And locally is important, since they might want to try a _simple_ app with it,
and not want to set up a whole Javascript dev toolchain with webpack. Sure,
they might end up going that way eventually, especially if they choose Reason
and or React and integrate it into their project, but for a test drive,
_requiring it_ is a large hurdle and a lot more to keep track of.

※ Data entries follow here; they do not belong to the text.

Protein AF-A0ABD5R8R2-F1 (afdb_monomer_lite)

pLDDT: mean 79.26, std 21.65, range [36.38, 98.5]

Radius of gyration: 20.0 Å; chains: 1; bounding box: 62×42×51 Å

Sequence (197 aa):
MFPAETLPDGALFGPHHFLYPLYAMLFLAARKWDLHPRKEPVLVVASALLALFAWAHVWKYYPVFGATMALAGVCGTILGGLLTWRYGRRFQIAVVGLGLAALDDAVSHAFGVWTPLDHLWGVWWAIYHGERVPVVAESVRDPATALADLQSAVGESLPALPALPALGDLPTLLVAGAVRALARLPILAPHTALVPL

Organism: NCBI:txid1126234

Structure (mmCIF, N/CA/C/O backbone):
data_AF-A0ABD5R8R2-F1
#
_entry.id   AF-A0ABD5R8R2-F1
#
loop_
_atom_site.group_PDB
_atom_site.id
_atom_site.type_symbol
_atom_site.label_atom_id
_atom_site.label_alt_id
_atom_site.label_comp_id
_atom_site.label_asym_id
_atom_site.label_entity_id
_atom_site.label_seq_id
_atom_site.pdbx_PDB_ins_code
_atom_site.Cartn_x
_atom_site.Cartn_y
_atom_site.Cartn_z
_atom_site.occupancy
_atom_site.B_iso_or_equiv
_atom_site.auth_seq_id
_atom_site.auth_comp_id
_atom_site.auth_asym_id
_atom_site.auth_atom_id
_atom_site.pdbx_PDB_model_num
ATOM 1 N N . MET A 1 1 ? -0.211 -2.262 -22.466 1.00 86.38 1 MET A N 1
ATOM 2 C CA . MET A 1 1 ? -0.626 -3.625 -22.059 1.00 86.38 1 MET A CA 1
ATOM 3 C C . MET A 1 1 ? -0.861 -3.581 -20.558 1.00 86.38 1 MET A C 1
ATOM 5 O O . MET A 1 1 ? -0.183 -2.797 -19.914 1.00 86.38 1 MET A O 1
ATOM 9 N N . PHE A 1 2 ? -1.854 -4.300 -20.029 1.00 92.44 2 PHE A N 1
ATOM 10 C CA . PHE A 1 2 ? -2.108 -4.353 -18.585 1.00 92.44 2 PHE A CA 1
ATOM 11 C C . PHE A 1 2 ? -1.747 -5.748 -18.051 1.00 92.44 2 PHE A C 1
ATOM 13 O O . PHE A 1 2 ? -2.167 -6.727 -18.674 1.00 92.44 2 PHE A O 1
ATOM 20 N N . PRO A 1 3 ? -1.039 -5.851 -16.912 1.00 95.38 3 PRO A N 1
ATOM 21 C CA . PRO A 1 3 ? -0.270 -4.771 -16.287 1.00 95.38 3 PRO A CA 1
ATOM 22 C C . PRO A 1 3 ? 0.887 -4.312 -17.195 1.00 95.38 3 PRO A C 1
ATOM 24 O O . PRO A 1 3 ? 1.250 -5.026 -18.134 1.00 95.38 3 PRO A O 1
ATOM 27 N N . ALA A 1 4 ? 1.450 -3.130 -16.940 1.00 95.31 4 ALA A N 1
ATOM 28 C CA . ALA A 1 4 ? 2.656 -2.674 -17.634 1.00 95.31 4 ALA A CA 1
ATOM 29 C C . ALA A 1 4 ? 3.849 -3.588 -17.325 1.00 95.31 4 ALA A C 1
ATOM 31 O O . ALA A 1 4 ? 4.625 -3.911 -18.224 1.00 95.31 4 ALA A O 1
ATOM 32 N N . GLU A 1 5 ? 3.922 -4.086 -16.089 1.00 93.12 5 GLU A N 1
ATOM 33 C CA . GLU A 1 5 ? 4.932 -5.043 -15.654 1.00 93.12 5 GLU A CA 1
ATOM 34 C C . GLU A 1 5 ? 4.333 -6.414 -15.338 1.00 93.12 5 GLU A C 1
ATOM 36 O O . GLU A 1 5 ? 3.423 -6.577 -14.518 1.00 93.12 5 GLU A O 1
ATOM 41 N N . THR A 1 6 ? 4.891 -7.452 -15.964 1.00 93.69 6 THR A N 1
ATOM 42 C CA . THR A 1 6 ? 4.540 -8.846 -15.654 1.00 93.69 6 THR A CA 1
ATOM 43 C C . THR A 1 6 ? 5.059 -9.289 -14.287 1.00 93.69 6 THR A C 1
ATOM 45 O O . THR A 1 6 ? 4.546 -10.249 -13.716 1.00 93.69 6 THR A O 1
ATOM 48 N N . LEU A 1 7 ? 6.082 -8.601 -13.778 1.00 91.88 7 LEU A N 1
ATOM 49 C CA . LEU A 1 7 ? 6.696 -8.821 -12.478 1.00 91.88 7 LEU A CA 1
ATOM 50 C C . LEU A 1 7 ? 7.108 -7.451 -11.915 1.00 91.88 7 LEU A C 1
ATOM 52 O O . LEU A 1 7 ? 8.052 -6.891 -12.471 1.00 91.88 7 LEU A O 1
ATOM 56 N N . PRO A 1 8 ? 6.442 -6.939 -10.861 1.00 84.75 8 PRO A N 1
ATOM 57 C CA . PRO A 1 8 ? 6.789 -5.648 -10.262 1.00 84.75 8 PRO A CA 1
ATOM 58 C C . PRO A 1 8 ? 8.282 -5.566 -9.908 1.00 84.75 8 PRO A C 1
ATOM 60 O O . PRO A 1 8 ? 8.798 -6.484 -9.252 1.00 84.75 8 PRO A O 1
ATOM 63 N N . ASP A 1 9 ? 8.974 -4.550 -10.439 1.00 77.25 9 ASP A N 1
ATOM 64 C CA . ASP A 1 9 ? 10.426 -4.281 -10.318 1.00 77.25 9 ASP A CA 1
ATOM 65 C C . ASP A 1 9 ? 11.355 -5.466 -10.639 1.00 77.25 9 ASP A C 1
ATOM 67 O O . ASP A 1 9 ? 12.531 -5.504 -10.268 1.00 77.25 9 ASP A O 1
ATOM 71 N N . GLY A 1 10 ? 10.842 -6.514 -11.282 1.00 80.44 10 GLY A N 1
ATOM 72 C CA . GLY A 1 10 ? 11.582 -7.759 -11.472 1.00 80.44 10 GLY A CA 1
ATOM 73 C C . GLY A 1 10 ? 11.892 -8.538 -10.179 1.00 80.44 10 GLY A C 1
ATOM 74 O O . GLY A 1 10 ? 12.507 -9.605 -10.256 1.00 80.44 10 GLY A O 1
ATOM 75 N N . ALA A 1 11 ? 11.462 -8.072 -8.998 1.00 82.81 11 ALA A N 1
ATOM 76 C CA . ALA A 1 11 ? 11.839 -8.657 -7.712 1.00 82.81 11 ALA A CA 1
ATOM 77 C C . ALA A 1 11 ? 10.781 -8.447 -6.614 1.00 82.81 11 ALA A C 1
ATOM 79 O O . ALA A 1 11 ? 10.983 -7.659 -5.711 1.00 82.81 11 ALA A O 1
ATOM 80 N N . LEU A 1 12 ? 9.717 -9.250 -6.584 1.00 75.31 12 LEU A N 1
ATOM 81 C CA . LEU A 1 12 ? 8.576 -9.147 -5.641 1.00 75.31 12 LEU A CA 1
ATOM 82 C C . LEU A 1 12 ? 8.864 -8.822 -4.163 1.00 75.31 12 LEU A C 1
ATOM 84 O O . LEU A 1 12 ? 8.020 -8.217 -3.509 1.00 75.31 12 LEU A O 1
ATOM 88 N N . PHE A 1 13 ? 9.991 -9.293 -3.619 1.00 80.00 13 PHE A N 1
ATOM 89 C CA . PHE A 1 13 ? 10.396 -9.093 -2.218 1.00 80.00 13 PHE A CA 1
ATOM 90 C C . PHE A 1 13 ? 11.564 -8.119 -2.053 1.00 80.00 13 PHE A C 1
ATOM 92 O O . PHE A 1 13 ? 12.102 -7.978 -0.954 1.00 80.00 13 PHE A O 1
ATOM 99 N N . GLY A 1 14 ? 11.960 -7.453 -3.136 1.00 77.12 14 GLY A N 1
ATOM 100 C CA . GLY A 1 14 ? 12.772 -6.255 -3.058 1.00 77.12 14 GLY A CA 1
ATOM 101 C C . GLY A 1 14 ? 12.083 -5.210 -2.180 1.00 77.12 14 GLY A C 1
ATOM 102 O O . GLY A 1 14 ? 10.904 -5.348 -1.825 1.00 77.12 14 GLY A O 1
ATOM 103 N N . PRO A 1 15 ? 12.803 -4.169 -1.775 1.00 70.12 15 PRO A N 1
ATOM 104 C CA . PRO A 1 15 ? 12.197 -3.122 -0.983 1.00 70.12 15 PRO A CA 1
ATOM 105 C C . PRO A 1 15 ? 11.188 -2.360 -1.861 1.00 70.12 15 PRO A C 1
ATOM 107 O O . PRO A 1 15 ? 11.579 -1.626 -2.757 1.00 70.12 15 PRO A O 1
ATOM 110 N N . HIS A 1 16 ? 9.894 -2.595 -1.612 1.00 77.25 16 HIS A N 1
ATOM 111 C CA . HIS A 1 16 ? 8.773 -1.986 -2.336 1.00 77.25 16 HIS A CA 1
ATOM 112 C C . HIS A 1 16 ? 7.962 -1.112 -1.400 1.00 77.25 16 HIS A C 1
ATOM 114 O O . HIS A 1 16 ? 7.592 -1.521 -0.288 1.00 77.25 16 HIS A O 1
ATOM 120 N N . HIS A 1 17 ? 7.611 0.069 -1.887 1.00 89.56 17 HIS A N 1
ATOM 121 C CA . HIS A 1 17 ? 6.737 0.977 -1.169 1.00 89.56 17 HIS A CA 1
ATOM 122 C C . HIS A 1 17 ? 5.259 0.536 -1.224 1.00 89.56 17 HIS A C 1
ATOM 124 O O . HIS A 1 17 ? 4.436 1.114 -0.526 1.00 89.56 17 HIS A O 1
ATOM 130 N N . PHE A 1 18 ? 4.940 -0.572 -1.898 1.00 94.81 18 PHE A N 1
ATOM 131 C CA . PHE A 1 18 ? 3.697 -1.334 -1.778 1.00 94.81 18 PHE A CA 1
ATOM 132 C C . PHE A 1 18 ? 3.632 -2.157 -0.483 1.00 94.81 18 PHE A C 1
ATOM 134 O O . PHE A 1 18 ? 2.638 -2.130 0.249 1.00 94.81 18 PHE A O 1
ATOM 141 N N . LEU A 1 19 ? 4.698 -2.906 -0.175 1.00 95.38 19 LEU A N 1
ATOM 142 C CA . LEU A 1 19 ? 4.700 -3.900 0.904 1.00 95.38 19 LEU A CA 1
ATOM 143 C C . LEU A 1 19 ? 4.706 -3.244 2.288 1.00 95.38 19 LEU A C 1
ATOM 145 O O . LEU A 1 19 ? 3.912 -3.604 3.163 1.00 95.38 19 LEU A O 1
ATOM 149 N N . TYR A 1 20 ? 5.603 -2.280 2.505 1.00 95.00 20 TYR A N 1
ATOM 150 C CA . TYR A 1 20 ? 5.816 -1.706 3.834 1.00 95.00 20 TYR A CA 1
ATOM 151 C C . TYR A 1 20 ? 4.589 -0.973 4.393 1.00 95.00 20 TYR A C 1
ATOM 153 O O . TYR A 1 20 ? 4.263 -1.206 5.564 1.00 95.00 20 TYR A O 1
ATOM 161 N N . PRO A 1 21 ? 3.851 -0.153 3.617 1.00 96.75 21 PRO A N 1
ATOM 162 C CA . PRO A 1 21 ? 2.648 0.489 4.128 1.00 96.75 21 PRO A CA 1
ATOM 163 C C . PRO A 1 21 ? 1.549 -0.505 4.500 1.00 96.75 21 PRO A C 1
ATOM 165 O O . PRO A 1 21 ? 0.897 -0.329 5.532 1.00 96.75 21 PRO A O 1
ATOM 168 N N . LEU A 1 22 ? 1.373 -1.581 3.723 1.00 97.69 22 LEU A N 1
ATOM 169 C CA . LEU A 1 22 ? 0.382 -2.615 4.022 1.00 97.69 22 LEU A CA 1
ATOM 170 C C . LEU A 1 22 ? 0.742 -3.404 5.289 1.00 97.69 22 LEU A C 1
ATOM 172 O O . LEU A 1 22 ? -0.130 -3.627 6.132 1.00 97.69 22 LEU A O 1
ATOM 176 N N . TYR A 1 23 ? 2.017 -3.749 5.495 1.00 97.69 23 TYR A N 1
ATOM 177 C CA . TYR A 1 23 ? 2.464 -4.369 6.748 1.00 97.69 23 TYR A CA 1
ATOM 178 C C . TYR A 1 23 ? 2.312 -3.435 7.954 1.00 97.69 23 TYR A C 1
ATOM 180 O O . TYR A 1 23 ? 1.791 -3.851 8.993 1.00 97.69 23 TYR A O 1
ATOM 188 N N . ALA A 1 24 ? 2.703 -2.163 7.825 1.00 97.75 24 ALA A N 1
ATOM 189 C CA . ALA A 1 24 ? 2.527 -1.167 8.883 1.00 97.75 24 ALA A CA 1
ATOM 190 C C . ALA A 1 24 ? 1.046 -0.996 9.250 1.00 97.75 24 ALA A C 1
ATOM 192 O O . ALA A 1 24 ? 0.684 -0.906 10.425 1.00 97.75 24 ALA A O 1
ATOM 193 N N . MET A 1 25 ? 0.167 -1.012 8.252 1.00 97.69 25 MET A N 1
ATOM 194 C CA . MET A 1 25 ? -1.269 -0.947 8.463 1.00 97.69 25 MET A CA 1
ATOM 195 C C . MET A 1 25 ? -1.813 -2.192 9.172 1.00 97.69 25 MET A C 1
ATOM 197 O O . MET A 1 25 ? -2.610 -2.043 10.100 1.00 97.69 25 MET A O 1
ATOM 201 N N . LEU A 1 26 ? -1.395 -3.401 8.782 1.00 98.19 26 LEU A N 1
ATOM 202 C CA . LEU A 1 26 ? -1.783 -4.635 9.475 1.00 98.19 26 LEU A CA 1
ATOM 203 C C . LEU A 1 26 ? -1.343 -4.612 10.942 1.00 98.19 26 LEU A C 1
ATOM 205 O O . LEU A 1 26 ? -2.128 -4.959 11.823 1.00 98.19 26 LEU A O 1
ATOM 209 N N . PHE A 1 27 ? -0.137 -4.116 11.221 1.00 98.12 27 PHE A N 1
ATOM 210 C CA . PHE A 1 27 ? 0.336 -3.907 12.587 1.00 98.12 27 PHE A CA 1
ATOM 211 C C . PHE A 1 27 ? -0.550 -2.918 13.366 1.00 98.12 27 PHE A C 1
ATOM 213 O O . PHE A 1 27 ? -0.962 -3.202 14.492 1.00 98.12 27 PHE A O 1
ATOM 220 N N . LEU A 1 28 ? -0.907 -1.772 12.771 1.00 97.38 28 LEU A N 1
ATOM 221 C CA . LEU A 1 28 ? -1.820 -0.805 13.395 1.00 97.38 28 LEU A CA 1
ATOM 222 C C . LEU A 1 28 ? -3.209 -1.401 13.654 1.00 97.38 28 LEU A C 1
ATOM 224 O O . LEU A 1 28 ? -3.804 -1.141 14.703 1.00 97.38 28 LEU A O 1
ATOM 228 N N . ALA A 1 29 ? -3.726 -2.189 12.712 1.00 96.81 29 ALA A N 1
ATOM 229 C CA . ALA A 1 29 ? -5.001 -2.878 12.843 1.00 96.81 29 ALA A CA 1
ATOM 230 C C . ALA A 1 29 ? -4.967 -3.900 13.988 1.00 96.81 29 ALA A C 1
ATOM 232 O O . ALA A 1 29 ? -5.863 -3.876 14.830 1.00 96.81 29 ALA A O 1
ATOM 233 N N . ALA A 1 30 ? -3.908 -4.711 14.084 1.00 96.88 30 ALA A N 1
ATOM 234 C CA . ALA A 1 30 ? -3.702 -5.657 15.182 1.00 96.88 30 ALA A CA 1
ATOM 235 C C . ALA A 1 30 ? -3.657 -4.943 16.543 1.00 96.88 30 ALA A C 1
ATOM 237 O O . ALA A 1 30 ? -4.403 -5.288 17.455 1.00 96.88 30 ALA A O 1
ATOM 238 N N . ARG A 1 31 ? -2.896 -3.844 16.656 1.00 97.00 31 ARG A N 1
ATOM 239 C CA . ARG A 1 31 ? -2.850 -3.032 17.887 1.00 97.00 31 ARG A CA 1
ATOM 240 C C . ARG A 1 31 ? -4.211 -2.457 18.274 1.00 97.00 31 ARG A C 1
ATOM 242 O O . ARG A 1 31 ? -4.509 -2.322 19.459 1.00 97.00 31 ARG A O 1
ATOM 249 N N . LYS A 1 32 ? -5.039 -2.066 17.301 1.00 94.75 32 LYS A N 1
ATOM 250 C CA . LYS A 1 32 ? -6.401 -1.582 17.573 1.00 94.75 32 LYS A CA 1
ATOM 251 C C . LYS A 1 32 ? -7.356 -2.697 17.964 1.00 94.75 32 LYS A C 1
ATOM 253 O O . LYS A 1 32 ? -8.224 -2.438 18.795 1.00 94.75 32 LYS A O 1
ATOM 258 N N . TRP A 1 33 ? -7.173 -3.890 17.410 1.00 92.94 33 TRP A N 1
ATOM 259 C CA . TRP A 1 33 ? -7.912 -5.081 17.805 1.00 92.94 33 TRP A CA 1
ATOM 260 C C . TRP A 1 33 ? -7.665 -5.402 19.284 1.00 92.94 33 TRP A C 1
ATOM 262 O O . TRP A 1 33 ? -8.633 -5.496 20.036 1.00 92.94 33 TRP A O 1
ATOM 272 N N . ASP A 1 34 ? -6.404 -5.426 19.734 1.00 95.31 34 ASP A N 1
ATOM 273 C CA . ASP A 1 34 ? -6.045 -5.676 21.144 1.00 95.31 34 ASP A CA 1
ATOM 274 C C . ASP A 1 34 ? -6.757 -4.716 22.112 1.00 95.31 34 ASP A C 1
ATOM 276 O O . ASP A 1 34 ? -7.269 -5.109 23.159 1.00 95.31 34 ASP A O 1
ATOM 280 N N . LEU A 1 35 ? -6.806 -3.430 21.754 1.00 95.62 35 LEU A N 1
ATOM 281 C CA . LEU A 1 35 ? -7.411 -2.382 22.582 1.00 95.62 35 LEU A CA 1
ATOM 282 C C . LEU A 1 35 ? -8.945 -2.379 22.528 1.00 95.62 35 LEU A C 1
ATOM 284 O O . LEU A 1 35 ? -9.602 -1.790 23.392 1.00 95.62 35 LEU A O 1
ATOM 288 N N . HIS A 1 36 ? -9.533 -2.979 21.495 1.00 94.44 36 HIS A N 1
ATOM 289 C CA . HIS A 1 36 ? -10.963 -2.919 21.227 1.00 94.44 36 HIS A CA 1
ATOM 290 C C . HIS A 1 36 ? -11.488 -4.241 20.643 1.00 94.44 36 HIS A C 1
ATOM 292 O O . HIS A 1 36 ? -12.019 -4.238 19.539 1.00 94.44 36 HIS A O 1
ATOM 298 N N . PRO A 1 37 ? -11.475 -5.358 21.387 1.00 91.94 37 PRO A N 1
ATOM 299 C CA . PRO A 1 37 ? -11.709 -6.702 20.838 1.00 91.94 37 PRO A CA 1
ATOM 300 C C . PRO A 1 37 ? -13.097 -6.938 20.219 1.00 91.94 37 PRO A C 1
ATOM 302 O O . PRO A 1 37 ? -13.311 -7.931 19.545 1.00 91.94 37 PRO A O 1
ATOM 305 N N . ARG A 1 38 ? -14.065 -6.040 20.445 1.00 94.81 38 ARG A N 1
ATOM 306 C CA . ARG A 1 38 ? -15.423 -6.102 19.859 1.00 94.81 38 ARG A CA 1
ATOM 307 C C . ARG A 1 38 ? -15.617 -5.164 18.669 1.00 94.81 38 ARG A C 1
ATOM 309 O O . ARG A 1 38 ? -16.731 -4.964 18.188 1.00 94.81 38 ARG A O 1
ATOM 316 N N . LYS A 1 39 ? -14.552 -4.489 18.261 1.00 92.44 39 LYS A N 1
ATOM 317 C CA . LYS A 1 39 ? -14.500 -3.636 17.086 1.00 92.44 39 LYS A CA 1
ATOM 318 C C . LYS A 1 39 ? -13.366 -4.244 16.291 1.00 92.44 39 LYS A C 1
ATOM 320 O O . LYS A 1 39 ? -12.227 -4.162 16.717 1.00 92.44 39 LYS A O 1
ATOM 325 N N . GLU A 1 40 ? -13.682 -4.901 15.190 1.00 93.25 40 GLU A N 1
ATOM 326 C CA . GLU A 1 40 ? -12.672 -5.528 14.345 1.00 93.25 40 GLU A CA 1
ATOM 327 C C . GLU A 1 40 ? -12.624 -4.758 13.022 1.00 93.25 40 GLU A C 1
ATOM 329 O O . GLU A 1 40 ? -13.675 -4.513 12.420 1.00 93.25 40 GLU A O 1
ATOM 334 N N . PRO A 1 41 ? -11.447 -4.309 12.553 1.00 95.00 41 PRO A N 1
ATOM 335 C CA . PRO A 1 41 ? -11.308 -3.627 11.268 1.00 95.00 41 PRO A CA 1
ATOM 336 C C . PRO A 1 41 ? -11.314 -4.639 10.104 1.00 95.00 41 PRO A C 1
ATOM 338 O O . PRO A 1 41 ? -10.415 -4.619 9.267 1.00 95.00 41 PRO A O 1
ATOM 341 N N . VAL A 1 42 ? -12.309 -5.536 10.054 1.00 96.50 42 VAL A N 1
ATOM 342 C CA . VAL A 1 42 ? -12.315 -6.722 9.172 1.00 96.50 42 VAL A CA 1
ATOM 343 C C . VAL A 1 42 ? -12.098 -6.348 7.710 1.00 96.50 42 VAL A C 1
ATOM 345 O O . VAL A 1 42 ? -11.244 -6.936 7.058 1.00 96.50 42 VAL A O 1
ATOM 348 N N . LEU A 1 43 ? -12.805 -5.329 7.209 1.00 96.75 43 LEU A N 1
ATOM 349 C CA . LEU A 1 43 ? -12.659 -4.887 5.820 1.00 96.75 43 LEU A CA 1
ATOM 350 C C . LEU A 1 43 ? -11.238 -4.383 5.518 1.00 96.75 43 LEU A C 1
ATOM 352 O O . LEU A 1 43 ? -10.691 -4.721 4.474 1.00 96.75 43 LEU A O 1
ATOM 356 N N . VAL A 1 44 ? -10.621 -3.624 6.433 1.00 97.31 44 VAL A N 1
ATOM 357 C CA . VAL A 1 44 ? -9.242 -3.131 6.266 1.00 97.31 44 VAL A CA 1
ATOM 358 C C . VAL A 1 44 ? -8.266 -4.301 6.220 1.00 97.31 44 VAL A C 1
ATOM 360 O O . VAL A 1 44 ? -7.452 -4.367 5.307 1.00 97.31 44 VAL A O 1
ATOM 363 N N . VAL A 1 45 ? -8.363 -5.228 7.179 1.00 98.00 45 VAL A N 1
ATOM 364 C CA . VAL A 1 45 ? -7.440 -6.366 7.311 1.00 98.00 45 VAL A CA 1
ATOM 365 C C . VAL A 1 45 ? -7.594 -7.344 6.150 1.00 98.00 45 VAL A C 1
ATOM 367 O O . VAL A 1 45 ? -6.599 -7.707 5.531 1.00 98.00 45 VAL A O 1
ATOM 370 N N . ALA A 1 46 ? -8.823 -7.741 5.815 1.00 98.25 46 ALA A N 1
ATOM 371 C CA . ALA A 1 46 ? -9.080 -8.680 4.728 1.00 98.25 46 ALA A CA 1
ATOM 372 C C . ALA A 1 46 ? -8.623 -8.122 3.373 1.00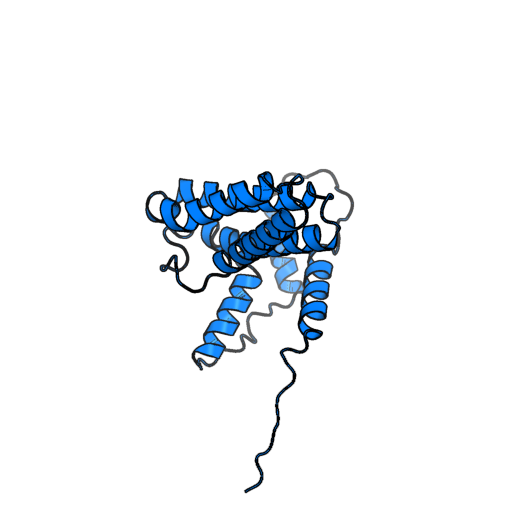 98.25 46 ALA A C 1
ATOM 374 O O . ALA A 1 46 ? -7.971 -8.832 2.611 1.00 98.25 46 ALA A O 1
ATOM 375 N N . SER A 1 47 ? -8.896 -6.843 3.095 1.00 98.50 47 SER A N 1
ATOM 376 C CA . SER A 1 47 ? -8.482 -6.212 1.834 1.00 98.50 47 SER A CA 1
ATOM 377 C C . SER A 1 47 ? -6.962 -6.026 1.754 1.00 98.50 47 SER A C 1
ATOM 379 O O . SER A 1 47 ? -6.371 -6.237 0.699 1.00 98.50 47 SER A O 1
ATOM 381 N N . ALA A 1 48 ? -6.306 -5.736 2.882 1.00 98.38 48 ALA A N 1
ATOM 382 C CA . ALA A 1 48 ? -4.849 -5.640 2.961 1.00 98.38 48 ALA A CA 1
ATOM 383 C C . ALA A 1 48 ? -4.164 -6.981 2.695 1.00 98.38 48 ALA A C 1
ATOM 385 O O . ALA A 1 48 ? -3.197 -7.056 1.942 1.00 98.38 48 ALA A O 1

Reason's current distribution method is akin to Python requiring the
installation of a C compiler toolchain so you can download the source and
compile. To be sure, that's a _wanted_ distribution method of an open source
project like that, but they've rightly recognized that as the _only_
distribution method it would hamper adoption, especially on platforms where
that toolchain is harder to get set up.

I'm not even suggesting Reason go as far as that, exactly. I'm suggesting
Reason ship a tarball/zip with a directory structure that includes Node and a
set of pre-installed packages that provide Reason/Bucklescript. Installation
instructions would include setting a few environment variables (altering PATH,
telling Node where to look for packages). Or instead of Node/npm, provide
Ocaml/OPAM with the correct packages pre-installed (although that might be
slightly harder due to an increased amount of binaries as opposed to
interpreted scripts as with JS). Or both in the same package, if it's not an
excessive amount of work.

I understand it's a lot of work, but at a certain point, expecting prospective
users to install a whole toolchain not for your language, but for the hosting
language, just so they can test it out your language ends up being limiting.
You've said that Reason isn't trying to be opinionated in what kind of app
you're trying to build, but I think it's still being _very_ opinionated in
_the exact process required to build that app_. It's just that you allow for
two opinions instead of one.

Hopefully that's clear enough, and you understand this comes from an actual
desire to make Reason better. I spent a couple weeks in my spare time earlier
this year evaluating whether Reason would work well for a new project I was
starting, and I was extremely excited by the possibility of a shared front-
end/back-end codebase that could be compiled to binaries when needed for
performance reasons. That ended up not working out because I think the
ecosystem isn't quite there yet for that exact need (e.g. a good framework and
ORM that's mostly in Reason, and doesn't require converting from Ocaml to
reason, etc), but a big takeaway I got from that was that as someone not
invested in the Node module ecosystem that much, setting that up, and in a way
that was repeatable and documented, is _painful_ , and that ended up counting
against Reason in the end because I would undoubtedly have to deal with that.
That's not to say I wouldn't with what I'm proposing, but if I'm _already_ on
the Reason cheer squad that's less of a problem, language adoption-wise.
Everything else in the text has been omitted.